▶ **Task item**
For each line below that contains the word "eukaryotic", make a copy.

▶ **Records supplied**
+++++

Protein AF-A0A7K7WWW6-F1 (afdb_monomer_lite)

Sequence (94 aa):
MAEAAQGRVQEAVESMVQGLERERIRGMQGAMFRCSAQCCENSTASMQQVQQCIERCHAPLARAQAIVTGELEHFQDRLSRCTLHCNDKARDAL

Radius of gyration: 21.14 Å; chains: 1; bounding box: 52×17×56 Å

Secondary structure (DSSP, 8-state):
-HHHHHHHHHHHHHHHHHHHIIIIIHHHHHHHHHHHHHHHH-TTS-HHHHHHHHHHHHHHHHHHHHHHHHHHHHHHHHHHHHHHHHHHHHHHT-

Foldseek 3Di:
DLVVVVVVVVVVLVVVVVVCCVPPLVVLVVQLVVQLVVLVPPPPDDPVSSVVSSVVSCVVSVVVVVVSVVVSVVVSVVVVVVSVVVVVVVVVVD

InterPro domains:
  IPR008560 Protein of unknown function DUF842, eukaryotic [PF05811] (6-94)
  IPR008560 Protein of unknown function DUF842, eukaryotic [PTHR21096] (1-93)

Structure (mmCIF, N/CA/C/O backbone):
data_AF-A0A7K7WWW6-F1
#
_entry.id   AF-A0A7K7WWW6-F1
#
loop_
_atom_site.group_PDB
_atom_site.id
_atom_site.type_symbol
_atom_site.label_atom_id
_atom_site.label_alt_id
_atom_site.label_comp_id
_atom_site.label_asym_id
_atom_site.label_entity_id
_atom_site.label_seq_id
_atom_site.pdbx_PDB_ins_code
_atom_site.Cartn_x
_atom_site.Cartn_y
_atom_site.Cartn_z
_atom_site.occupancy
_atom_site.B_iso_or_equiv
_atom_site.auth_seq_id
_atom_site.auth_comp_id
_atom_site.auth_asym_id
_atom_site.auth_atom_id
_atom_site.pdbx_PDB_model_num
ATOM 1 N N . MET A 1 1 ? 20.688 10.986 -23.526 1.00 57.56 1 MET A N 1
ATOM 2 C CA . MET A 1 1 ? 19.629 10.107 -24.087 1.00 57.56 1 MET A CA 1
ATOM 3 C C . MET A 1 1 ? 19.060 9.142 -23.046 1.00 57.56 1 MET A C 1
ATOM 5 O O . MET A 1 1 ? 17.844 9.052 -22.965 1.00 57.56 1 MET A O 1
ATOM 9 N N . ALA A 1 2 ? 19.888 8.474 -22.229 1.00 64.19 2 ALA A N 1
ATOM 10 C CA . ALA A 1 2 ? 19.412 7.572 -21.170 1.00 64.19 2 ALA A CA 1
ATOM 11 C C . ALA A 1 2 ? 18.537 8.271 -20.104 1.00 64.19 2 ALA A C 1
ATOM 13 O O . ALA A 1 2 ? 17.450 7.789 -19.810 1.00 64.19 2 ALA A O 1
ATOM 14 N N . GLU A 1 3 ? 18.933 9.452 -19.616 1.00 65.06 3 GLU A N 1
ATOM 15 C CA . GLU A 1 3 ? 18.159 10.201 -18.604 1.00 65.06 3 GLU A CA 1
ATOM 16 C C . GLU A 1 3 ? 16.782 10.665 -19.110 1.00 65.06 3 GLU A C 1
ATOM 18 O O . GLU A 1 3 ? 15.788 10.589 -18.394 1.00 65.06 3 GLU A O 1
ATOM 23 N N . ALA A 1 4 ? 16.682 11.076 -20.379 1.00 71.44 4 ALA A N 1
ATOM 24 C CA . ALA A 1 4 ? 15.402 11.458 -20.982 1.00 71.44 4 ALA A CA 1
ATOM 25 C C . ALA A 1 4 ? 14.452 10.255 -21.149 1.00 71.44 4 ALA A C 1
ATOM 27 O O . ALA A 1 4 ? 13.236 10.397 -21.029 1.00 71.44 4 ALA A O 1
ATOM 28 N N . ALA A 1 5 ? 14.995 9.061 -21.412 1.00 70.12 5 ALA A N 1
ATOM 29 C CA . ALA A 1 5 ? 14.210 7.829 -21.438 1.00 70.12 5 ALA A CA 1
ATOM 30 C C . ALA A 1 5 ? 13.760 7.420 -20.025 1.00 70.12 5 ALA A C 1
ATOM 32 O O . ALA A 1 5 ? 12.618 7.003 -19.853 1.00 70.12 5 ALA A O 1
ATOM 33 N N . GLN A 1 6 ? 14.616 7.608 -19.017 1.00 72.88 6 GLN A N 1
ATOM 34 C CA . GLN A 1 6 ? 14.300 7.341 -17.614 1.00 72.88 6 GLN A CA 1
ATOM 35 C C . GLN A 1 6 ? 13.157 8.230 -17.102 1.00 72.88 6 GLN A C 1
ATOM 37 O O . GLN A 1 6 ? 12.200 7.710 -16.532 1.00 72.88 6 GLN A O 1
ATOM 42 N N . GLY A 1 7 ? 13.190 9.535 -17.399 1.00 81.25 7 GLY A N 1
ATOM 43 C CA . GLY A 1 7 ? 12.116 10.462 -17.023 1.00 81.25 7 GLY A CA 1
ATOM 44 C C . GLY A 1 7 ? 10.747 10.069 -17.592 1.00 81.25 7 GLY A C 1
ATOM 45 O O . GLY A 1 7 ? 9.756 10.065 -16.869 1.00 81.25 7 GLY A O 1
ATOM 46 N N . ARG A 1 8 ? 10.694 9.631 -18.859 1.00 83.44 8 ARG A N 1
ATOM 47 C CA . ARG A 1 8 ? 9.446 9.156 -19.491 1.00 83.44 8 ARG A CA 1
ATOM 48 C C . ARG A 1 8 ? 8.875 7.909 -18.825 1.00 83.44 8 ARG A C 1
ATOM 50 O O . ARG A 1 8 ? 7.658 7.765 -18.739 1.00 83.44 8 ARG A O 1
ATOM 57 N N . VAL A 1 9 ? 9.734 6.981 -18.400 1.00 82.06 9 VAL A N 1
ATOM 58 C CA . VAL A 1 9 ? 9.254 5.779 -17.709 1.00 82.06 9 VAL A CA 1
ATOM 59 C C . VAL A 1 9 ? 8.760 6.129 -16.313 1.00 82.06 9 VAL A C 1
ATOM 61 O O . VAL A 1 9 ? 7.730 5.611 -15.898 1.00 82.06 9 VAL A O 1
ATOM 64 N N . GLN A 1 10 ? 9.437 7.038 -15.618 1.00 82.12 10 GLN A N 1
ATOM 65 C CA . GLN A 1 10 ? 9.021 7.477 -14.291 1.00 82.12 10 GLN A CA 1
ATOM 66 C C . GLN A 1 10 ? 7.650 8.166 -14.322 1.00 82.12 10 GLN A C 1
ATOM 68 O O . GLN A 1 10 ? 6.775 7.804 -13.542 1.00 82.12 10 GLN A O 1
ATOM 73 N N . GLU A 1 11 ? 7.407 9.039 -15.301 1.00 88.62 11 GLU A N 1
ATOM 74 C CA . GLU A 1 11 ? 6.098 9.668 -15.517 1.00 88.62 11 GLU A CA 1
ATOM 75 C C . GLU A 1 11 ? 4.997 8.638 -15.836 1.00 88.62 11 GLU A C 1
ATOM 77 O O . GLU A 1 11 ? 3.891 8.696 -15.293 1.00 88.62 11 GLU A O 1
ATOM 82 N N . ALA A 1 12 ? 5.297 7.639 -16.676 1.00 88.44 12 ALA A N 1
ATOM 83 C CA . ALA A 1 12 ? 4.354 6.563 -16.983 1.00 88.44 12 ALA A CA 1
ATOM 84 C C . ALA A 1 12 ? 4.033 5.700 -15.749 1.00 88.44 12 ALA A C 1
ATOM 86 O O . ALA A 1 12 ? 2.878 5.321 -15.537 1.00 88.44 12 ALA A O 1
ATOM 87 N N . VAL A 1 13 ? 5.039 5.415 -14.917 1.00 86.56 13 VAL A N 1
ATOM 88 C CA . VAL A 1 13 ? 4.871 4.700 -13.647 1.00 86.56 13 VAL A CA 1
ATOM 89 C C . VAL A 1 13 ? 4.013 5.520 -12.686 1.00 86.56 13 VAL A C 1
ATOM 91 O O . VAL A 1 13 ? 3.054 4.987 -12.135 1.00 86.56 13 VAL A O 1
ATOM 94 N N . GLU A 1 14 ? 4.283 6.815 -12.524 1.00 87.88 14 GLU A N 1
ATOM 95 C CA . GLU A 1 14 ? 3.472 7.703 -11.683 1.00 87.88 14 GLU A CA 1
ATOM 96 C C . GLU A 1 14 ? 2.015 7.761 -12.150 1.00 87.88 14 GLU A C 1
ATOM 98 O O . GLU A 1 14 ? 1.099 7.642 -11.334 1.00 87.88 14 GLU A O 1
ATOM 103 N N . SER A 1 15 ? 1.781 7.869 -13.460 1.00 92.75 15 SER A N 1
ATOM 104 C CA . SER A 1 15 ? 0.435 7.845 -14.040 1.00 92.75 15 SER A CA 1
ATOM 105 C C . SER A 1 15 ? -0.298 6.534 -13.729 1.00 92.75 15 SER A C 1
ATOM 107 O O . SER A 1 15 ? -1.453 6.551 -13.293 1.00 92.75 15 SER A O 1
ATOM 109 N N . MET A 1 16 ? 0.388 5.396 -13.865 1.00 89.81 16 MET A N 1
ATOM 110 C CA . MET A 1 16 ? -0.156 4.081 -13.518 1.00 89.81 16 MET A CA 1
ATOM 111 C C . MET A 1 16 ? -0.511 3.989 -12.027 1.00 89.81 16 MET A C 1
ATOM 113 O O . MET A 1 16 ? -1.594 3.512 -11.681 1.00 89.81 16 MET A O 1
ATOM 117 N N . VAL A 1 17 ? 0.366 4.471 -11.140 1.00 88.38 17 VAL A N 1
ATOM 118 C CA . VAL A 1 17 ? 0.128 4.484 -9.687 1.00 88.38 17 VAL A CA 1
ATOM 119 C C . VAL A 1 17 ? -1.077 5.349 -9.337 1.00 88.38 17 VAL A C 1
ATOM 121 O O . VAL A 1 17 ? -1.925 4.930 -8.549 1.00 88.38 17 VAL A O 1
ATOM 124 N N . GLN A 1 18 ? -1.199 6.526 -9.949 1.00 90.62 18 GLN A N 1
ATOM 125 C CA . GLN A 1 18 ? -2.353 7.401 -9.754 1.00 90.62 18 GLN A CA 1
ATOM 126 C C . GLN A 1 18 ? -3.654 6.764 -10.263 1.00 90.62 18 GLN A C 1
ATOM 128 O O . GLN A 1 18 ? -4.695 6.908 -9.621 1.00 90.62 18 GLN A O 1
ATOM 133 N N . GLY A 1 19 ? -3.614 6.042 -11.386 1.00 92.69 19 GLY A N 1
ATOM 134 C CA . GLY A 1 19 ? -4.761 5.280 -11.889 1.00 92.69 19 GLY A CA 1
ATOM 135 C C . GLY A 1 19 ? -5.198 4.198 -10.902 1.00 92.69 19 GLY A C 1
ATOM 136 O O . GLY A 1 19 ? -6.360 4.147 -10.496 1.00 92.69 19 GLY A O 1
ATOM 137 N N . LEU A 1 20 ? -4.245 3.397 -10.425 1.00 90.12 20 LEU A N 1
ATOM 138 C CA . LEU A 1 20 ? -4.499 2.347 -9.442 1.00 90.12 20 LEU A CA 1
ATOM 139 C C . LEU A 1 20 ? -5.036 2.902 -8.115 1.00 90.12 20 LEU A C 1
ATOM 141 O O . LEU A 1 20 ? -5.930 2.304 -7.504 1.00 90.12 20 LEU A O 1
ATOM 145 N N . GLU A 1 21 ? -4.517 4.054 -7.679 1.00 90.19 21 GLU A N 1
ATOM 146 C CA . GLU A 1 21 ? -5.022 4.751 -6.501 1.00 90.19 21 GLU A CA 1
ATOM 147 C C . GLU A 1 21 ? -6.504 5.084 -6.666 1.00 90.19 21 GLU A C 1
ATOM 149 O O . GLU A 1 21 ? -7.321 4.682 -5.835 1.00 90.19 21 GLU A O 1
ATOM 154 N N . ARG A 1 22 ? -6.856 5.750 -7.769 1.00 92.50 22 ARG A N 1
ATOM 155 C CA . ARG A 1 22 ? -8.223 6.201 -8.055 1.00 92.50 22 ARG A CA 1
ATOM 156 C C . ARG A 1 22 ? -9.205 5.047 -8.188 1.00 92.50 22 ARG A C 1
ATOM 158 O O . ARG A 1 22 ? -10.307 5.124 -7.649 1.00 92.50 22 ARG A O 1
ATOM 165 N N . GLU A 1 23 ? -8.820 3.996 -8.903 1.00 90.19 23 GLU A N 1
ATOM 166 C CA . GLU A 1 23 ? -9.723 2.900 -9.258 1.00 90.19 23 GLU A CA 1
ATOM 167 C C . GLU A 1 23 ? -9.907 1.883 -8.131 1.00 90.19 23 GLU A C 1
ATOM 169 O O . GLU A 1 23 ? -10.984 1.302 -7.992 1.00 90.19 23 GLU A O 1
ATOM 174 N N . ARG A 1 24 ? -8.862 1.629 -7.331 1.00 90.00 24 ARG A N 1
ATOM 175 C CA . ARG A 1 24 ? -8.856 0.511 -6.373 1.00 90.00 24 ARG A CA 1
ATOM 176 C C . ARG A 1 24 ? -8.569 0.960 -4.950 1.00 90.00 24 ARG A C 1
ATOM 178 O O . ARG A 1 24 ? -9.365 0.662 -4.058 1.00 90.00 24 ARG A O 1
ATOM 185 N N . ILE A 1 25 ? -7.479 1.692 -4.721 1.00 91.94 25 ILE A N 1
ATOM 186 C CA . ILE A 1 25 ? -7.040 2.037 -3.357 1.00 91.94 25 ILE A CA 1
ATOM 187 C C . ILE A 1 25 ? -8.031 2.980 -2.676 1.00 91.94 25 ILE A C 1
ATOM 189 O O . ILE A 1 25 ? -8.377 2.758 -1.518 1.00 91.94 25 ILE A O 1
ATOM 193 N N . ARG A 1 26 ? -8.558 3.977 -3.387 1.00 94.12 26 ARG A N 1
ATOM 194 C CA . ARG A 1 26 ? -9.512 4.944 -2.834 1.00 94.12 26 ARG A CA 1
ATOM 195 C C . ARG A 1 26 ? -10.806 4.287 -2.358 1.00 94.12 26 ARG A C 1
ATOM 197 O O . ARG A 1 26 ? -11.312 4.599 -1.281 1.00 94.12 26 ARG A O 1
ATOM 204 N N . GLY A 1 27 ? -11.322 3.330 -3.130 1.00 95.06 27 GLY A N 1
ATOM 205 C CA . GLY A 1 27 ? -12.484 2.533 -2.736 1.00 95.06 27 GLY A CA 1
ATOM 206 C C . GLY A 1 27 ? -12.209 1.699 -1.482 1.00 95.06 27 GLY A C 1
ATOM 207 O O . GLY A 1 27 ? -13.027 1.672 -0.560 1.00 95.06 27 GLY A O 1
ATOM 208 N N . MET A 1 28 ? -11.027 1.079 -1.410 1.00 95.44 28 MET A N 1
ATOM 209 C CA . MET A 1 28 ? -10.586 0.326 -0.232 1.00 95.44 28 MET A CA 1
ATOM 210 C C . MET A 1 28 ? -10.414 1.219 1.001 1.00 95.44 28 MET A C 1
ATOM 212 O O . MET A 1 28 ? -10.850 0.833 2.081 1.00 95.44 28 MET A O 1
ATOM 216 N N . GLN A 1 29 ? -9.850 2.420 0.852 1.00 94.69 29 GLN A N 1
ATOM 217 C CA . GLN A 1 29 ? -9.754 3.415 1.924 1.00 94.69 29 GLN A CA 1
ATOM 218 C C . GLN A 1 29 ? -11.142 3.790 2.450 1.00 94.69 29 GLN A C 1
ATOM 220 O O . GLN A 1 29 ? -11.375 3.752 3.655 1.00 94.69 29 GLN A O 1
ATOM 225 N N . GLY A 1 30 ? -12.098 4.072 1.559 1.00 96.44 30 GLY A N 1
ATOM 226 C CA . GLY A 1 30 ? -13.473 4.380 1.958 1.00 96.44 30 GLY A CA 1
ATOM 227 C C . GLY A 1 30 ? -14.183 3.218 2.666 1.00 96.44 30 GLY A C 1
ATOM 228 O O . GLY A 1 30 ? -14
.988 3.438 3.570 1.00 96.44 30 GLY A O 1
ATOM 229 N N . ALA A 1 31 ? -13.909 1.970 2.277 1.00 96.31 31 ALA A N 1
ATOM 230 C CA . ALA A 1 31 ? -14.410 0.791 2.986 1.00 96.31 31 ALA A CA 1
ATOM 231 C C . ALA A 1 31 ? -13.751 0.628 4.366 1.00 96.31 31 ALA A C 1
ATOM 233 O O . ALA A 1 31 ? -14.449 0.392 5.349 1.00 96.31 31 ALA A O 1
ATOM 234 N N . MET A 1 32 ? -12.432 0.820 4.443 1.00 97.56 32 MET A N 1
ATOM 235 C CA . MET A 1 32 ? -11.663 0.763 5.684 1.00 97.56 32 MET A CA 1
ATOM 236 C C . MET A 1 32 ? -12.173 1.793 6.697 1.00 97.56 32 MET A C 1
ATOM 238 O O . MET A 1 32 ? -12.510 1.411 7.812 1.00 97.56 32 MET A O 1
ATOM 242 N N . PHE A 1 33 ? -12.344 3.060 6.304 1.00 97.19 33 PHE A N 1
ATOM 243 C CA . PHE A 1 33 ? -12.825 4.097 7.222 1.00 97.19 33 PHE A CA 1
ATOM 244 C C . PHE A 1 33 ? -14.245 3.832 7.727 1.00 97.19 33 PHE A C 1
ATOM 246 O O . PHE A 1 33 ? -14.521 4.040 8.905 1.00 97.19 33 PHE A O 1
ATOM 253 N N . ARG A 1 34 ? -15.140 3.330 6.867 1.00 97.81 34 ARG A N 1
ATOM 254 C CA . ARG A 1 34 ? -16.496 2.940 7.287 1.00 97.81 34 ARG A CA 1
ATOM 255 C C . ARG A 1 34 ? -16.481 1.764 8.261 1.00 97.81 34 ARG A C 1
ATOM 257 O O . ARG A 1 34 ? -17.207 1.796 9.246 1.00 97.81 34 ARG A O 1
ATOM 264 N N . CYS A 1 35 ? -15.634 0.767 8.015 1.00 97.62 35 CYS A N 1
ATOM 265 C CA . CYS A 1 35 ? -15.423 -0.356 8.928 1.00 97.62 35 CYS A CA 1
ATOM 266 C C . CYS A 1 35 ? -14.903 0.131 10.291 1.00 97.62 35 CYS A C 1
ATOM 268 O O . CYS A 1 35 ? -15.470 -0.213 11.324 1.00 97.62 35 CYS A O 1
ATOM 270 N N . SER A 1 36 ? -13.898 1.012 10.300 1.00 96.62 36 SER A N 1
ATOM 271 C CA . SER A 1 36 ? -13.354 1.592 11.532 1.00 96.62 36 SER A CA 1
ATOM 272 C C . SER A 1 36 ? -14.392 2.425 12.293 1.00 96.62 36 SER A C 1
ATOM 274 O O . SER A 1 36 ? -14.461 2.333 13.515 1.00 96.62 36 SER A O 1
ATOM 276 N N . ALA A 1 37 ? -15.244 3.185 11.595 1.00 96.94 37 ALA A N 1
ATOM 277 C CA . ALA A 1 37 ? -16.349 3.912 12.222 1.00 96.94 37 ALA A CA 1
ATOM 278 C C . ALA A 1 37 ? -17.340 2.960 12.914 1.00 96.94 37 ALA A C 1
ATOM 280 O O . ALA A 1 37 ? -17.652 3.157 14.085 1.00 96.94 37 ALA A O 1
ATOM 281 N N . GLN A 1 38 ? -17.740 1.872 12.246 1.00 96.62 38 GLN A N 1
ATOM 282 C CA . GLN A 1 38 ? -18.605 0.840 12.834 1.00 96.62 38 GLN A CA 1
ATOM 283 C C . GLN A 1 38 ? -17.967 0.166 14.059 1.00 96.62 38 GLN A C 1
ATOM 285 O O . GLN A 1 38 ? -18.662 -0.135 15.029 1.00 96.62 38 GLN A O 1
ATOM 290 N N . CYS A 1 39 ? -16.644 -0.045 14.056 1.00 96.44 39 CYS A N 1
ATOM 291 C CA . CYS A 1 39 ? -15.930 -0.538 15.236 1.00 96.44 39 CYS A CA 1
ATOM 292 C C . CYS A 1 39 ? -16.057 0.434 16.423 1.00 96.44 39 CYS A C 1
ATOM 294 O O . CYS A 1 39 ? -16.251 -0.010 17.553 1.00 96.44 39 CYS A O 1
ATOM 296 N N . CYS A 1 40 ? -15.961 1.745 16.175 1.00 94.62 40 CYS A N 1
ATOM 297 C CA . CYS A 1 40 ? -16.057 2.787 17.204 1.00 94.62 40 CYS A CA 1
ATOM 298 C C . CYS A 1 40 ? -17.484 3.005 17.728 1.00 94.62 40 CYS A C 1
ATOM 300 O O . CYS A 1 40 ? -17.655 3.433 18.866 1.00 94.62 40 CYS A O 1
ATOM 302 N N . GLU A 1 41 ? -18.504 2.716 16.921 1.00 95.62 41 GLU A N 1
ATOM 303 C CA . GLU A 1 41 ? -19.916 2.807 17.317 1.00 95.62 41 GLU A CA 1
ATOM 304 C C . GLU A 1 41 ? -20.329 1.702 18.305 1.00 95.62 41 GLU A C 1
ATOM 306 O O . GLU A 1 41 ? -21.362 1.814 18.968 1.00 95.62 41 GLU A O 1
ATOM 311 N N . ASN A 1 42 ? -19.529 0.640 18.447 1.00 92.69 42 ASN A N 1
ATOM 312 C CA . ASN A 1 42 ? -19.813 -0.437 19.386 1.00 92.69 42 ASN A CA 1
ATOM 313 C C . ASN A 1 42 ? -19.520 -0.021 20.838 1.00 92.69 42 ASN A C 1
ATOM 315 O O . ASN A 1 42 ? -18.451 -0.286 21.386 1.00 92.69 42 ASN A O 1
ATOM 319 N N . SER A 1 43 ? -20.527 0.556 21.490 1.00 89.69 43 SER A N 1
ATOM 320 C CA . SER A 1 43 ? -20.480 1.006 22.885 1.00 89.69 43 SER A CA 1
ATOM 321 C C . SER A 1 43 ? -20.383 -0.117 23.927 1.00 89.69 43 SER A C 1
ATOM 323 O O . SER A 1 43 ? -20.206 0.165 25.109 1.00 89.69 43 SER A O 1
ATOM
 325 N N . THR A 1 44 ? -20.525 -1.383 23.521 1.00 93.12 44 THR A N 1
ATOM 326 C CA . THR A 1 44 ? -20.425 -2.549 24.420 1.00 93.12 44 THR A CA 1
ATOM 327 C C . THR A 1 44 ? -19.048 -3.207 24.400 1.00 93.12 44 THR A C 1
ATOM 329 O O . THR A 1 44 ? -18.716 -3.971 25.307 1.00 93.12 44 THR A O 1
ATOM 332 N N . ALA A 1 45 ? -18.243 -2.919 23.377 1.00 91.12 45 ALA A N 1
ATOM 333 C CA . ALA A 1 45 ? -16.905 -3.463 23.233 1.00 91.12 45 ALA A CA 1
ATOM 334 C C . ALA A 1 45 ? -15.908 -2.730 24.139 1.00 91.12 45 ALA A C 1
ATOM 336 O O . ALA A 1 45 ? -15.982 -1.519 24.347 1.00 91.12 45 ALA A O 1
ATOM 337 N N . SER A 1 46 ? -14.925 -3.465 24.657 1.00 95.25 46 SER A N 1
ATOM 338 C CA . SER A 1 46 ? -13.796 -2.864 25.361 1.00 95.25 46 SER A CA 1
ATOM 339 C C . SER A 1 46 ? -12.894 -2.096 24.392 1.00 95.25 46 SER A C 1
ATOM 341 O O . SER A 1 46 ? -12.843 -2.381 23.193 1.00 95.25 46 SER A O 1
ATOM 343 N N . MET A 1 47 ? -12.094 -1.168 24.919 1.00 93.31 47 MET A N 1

+++++

▶ **Task result**
  IPR008560 Protein of unknown function DUF842, eukaryotic [PF05811] (6-94)
  IPR008560 Protein of unknown function DUF842, eukaryotic [PTHR21096] (1-93)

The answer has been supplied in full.